*WORK INSTRUCTION*. Among the entries that follow, the required portion opens with the line containing "ATOM 142 C C" and closes with the line containing "ATOM 188 C C". Give that portion again exactly, and nothing else.
*** Block opens ***
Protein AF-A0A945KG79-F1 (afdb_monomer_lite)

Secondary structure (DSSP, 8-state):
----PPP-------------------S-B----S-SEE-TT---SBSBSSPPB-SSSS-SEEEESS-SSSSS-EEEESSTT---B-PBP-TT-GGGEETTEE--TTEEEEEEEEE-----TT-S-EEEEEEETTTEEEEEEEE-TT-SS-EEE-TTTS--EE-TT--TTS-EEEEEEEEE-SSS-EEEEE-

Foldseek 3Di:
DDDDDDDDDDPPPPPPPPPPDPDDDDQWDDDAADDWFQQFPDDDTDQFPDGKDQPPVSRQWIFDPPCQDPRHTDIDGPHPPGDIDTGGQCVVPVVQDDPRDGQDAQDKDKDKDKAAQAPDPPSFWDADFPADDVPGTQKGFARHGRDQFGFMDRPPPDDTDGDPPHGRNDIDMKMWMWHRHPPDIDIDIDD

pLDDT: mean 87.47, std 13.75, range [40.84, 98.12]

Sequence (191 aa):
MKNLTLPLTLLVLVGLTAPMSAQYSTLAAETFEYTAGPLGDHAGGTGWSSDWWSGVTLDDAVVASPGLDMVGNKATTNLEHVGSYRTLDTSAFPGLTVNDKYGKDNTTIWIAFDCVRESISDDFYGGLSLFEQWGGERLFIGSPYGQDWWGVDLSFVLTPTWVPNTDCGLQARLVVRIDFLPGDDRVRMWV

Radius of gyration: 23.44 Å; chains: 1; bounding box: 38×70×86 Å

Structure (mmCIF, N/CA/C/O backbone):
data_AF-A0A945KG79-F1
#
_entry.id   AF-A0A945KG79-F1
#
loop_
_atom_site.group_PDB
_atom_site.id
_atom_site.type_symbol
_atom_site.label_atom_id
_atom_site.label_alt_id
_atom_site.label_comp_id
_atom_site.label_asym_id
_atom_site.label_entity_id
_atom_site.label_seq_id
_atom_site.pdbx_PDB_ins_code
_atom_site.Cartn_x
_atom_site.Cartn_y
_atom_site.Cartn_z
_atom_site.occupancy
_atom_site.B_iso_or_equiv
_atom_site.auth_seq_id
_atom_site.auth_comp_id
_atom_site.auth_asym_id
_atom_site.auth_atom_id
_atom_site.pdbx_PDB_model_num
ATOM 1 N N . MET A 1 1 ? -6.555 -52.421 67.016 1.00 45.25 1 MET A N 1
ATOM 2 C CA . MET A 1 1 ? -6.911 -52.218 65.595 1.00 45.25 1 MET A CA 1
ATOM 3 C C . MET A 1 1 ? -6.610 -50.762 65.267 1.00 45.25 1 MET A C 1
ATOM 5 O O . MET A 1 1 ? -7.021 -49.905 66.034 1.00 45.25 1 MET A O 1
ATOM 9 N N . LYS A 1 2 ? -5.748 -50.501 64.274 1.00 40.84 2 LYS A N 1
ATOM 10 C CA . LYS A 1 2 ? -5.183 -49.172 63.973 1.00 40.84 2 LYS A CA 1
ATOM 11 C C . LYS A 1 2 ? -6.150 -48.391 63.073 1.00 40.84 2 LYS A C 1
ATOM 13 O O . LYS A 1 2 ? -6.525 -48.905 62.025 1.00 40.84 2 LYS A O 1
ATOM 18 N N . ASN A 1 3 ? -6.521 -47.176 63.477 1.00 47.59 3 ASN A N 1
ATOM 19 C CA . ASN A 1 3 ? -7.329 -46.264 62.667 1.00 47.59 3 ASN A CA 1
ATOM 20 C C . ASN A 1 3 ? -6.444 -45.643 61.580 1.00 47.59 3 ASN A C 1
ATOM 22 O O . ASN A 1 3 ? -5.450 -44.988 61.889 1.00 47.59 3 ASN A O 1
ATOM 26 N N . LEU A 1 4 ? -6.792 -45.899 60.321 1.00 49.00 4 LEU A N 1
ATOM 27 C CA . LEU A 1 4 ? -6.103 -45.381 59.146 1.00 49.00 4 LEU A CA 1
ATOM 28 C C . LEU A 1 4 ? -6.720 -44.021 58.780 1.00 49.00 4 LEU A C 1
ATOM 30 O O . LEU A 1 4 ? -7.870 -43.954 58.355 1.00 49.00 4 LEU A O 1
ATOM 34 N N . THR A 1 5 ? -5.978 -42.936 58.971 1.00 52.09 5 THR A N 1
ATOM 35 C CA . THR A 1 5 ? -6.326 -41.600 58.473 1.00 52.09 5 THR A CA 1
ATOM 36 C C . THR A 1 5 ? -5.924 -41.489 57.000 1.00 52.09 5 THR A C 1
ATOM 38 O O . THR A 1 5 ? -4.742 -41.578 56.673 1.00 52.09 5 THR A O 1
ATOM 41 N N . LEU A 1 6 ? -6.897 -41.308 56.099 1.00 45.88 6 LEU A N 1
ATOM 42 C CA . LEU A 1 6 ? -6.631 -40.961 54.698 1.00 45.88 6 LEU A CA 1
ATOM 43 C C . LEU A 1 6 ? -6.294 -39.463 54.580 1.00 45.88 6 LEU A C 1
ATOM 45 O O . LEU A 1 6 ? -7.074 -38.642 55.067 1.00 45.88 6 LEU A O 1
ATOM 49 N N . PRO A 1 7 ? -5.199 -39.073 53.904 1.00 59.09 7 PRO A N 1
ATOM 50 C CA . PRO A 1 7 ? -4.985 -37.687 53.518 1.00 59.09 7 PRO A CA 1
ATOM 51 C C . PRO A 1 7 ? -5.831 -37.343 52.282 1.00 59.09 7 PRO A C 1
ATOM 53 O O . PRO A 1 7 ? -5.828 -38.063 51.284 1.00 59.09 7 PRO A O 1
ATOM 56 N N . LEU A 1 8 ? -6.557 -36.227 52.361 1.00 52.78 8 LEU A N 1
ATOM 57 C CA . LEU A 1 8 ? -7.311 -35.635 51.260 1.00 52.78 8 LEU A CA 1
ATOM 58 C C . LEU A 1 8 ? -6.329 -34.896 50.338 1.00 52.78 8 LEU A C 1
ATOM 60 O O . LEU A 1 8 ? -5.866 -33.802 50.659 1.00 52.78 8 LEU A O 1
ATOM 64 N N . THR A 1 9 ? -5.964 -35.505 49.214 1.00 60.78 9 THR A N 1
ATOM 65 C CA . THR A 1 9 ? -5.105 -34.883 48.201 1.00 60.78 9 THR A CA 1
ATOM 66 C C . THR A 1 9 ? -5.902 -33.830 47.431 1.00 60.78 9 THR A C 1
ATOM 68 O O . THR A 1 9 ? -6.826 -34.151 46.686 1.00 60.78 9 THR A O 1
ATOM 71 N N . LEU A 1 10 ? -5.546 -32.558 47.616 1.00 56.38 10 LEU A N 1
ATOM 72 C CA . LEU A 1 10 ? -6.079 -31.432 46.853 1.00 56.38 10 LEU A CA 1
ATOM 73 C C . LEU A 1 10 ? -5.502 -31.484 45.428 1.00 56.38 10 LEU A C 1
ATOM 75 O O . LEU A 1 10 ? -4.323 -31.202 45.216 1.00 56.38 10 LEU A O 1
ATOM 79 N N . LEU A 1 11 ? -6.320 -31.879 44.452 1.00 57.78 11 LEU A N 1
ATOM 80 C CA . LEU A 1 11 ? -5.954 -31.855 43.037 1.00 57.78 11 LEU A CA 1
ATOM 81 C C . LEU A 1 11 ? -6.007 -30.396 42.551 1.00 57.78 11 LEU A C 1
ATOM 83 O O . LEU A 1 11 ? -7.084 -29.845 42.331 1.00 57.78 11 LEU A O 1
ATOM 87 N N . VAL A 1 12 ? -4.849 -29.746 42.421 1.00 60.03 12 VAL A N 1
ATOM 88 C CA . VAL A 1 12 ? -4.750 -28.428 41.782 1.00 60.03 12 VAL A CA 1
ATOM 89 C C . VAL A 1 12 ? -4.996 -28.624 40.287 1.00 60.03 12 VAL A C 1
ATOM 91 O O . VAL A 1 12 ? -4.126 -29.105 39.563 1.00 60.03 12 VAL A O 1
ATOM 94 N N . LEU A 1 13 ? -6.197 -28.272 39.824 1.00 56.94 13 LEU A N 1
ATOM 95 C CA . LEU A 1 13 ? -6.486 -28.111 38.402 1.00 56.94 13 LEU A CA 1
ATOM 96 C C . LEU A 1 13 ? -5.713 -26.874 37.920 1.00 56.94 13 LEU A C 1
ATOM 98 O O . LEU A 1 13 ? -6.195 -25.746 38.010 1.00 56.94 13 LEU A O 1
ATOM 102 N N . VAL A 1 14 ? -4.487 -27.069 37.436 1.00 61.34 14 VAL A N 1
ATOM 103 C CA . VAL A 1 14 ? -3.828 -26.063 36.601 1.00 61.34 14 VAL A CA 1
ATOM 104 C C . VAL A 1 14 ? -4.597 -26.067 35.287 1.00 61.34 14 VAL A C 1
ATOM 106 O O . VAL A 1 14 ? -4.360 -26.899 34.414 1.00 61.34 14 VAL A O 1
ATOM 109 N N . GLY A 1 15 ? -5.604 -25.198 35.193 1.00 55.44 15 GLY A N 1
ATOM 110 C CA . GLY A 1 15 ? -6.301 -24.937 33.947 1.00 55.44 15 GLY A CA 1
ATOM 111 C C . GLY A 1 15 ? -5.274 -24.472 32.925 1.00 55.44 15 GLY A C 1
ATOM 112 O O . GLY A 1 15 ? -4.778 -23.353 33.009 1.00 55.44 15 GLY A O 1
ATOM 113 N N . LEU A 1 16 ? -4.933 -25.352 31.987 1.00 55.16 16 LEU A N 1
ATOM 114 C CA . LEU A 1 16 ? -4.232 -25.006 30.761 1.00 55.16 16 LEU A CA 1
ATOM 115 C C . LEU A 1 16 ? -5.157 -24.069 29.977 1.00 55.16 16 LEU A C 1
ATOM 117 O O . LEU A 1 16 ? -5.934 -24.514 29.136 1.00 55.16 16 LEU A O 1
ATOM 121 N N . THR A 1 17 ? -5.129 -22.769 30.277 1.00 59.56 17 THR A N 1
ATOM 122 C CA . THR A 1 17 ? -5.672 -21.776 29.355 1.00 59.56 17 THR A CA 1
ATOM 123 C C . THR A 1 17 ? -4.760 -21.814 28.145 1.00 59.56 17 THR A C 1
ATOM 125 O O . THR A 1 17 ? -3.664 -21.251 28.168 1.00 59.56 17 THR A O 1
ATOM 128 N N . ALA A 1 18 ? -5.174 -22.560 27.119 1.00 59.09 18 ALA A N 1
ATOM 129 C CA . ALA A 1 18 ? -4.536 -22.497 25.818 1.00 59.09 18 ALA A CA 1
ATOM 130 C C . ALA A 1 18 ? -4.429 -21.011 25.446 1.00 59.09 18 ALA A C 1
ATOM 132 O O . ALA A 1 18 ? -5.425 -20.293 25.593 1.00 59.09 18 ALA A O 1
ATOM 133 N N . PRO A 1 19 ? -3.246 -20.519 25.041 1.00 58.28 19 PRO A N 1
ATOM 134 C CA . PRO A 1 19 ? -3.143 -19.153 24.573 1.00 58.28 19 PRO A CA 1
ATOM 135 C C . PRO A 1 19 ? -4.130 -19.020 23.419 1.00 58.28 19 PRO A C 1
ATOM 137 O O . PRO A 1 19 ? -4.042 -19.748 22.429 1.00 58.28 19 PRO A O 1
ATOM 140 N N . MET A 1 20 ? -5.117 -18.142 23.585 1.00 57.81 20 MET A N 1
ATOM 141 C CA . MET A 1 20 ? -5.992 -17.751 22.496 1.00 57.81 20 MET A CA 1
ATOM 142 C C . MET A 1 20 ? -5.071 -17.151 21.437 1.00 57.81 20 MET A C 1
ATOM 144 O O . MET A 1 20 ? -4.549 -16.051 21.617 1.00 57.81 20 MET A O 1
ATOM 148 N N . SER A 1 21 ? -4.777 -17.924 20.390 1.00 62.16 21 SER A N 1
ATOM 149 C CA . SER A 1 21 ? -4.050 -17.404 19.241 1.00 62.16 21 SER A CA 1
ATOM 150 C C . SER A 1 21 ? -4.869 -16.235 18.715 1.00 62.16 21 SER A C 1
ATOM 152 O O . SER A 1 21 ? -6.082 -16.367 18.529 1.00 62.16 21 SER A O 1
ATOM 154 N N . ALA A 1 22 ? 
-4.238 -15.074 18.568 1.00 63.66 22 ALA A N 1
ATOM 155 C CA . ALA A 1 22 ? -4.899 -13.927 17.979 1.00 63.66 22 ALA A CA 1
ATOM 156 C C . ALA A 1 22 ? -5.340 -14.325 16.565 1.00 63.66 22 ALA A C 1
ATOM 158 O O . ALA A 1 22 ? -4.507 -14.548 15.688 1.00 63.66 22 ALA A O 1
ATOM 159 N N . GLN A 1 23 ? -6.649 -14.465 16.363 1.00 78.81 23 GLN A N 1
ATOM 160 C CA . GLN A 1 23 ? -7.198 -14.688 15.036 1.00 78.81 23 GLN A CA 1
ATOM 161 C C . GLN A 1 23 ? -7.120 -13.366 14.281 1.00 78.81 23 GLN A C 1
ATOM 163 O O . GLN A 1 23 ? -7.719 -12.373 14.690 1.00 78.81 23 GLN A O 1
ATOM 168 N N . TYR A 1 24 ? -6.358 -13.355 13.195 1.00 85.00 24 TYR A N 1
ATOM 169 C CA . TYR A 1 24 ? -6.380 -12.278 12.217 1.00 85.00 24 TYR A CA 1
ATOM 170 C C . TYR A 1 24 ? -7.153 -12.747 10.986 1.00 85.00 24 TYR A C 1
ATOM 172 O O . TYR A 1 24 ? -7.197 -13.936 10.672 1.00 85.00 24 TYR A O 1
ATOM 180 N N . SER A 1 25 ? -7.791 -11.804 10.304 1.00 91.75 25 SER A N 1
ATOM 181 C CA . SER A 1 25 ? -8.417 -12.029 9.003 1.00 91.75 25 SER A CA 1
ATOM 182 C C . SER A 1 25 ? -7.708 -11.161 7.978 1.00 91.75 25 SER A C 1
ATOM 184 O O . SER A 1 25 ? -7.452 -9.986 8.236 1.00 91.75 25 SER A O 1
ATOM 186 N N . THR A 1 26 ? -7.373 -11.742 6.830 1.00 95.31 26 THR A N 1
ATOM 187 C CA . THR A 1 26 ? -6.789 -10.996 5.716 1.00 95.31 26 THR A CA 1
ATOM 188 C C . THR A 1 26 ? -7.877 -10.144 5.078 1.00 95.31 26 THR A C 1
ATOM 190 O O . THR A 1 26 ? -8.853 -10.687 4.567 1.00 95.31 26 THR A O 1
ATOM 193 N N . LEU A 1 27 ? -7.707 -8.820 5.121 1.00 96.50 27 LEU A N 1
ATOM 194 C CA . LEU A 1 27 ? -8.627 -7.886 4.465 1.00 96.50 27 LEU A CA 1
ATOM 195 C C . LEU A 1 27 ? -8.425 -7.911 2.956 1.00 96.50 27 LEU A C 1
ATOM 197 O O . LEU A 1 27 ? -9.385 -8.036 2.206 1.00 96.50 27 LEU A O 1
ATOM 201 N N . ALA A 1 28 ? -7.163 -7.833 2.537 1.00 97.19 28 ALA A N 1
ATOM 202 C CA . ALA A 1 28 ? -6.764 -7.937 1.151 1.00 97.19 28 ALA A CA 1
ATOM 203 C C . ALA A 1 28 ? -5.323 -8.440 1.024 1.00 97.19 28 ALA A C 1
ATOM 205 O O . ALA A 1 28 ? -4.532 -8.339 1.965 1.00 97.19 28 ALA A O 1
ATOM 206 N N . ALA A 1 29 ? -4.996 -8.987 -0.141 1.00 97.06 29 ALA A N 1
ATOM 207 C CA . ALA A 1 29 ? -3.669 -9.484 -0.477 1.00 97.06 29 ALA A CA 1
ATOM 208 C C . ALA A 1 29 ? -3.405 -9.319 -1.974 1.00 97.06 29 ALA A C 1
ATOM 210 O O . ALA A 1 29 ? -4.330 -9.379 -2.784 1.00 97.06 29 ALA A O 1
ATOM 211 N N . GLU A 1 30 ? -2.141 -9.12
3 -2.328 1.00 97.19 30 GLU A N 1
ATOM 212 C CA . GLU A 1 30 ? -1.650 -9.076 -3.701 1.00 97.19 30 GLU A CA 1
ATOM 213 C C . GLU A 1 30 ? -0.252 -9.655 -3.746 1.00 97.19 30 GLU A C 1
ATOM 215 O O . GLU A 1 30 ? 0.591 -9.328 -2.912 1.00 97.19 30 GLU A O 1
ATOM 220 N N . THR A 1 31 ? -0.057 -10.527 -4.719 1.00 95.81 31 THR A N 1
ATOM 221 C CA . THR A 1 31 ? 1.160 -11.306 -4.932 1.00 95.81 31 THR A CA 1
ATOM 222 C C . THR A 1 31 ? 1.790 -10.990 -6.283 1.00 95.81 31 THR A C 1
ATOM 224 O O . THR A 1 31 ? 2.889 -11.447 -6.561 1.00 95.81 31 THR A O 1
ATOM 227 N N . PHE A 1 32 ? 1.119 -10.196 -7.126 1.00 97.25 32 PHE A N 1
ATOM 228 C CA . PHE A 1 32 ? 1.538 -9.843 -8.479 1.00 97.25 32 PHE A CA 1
*** Block closes ***
*EXERCISE RESPONSE*.
ATOM 142 C C . MET A 1 20 ? -5.071 -17.151 21.437 1.00 57.81 20 MET A C 1
ATOM 144 O O . MET A 1 20 ? -4.549 -16.051 21.617 1.00 57.81 20 MET A O 1
ATOM 148 N N . SER A 1 21 ? -4.777 -17.924 20.390 1.00 62.16 21 SER A N 1
ATOM 149 C CA . SER A 1 21 ? -4.050 -17.404 19.241 1.00 62.16 21 SER A CA 1
ATOM 150 C C . SER A 1 21 ? -4.869 -16.235 18.715 1.00 62.16 21 SER A C 1
ATOM 152 O O . SER A 1 21 ? -6.082 -16.367 18.529 1.00 62.16 21 SER A O 1
ATOM 154 N N . ALA A 1 22 ? 
-4.238 -15.074 18.568 1.00 63.66 22 ALA A N 1
ATOM 155 C CA . ALA A 1 22 ? -4.899 -13.927 17.979 1.00 63.66 22 ALA A CA 1
ATOM 156 C C . ALA A 1 22 ? -5.340 -14.325 16.565 1.00 63.66 22 ALA A C 1
ATOM 158 O O . ALA A 1 22 ? -4.507 -14.548 15.688 1.00 63.66 22 ALA A O 1
ATOM 159 N N . GLN A 1 23 ? -6.649 -14.465 16.363 1.00 78.81 23 GLN A N 1
ATOM 160 C CA . GLN A 1 23 ? -7.198 -14.688 15.036 1.00 78.81 23 GLN A CA 1
ATOM 161 C C . GLN A 1 23 ? -7.120 -13.366 14.281 1.00 78.81 23 GLN A C 1
ATOM 163 O O . GLN A 1 23 ? -7.719 -12.373 14.690 1.00 78.81 23 GLN A O 1
ATOM 168 N N . TYR A 1 24 ? -6.358 -13.355 13.195 1.00 85.00 24 TYR A N 1
ATOM 169 C CA . TYR A 1 24 ? -6.380 -12.278 12.217 1.00 85.00 24 TYR A CA 1
ATOM 170 C C . TYR A 1 24 ? -7.153 -12.747 10.986 1.00 85.00 24 TYR A C 1
ATOM 172 O O . TYR A 1 24 ? -7.197 -13.936 10.672 1.00 85.00 24 TYR A O 1
ATOM 180 N N . SER A 1 25 ? -7.791 -11.804 10.304 1.00 91.75 25 SER A N 1
ATOM 181 C CA . SER A 1 25 ? -8.417 -12.029 9.003 1.00 91.75 25 SER A CA 1
ATOM 182 C C . SER A 1 25 ? -7.708 -11.161 7.978 1.00 91.75 25 SER A C 1
ATOM 184 O O . SER A 1 25 ? -7.452 -9.986 8.236 1.00 91.75 25 SER A O 1
ATOM 186 N N . THR A 1 26 ? -7.373 -11.742 6.830 1.00 95.31 26 THR A N 1
ATOM 187 C CA . THR A 1 26 ? -6.789 -10.996 5.716 1.00 95.31 26 THR A CA 1
ATOM 188 C C . THR A 1 26 ? -7.877 -10.144 5.078 1.00 95.31 26 THR A C 1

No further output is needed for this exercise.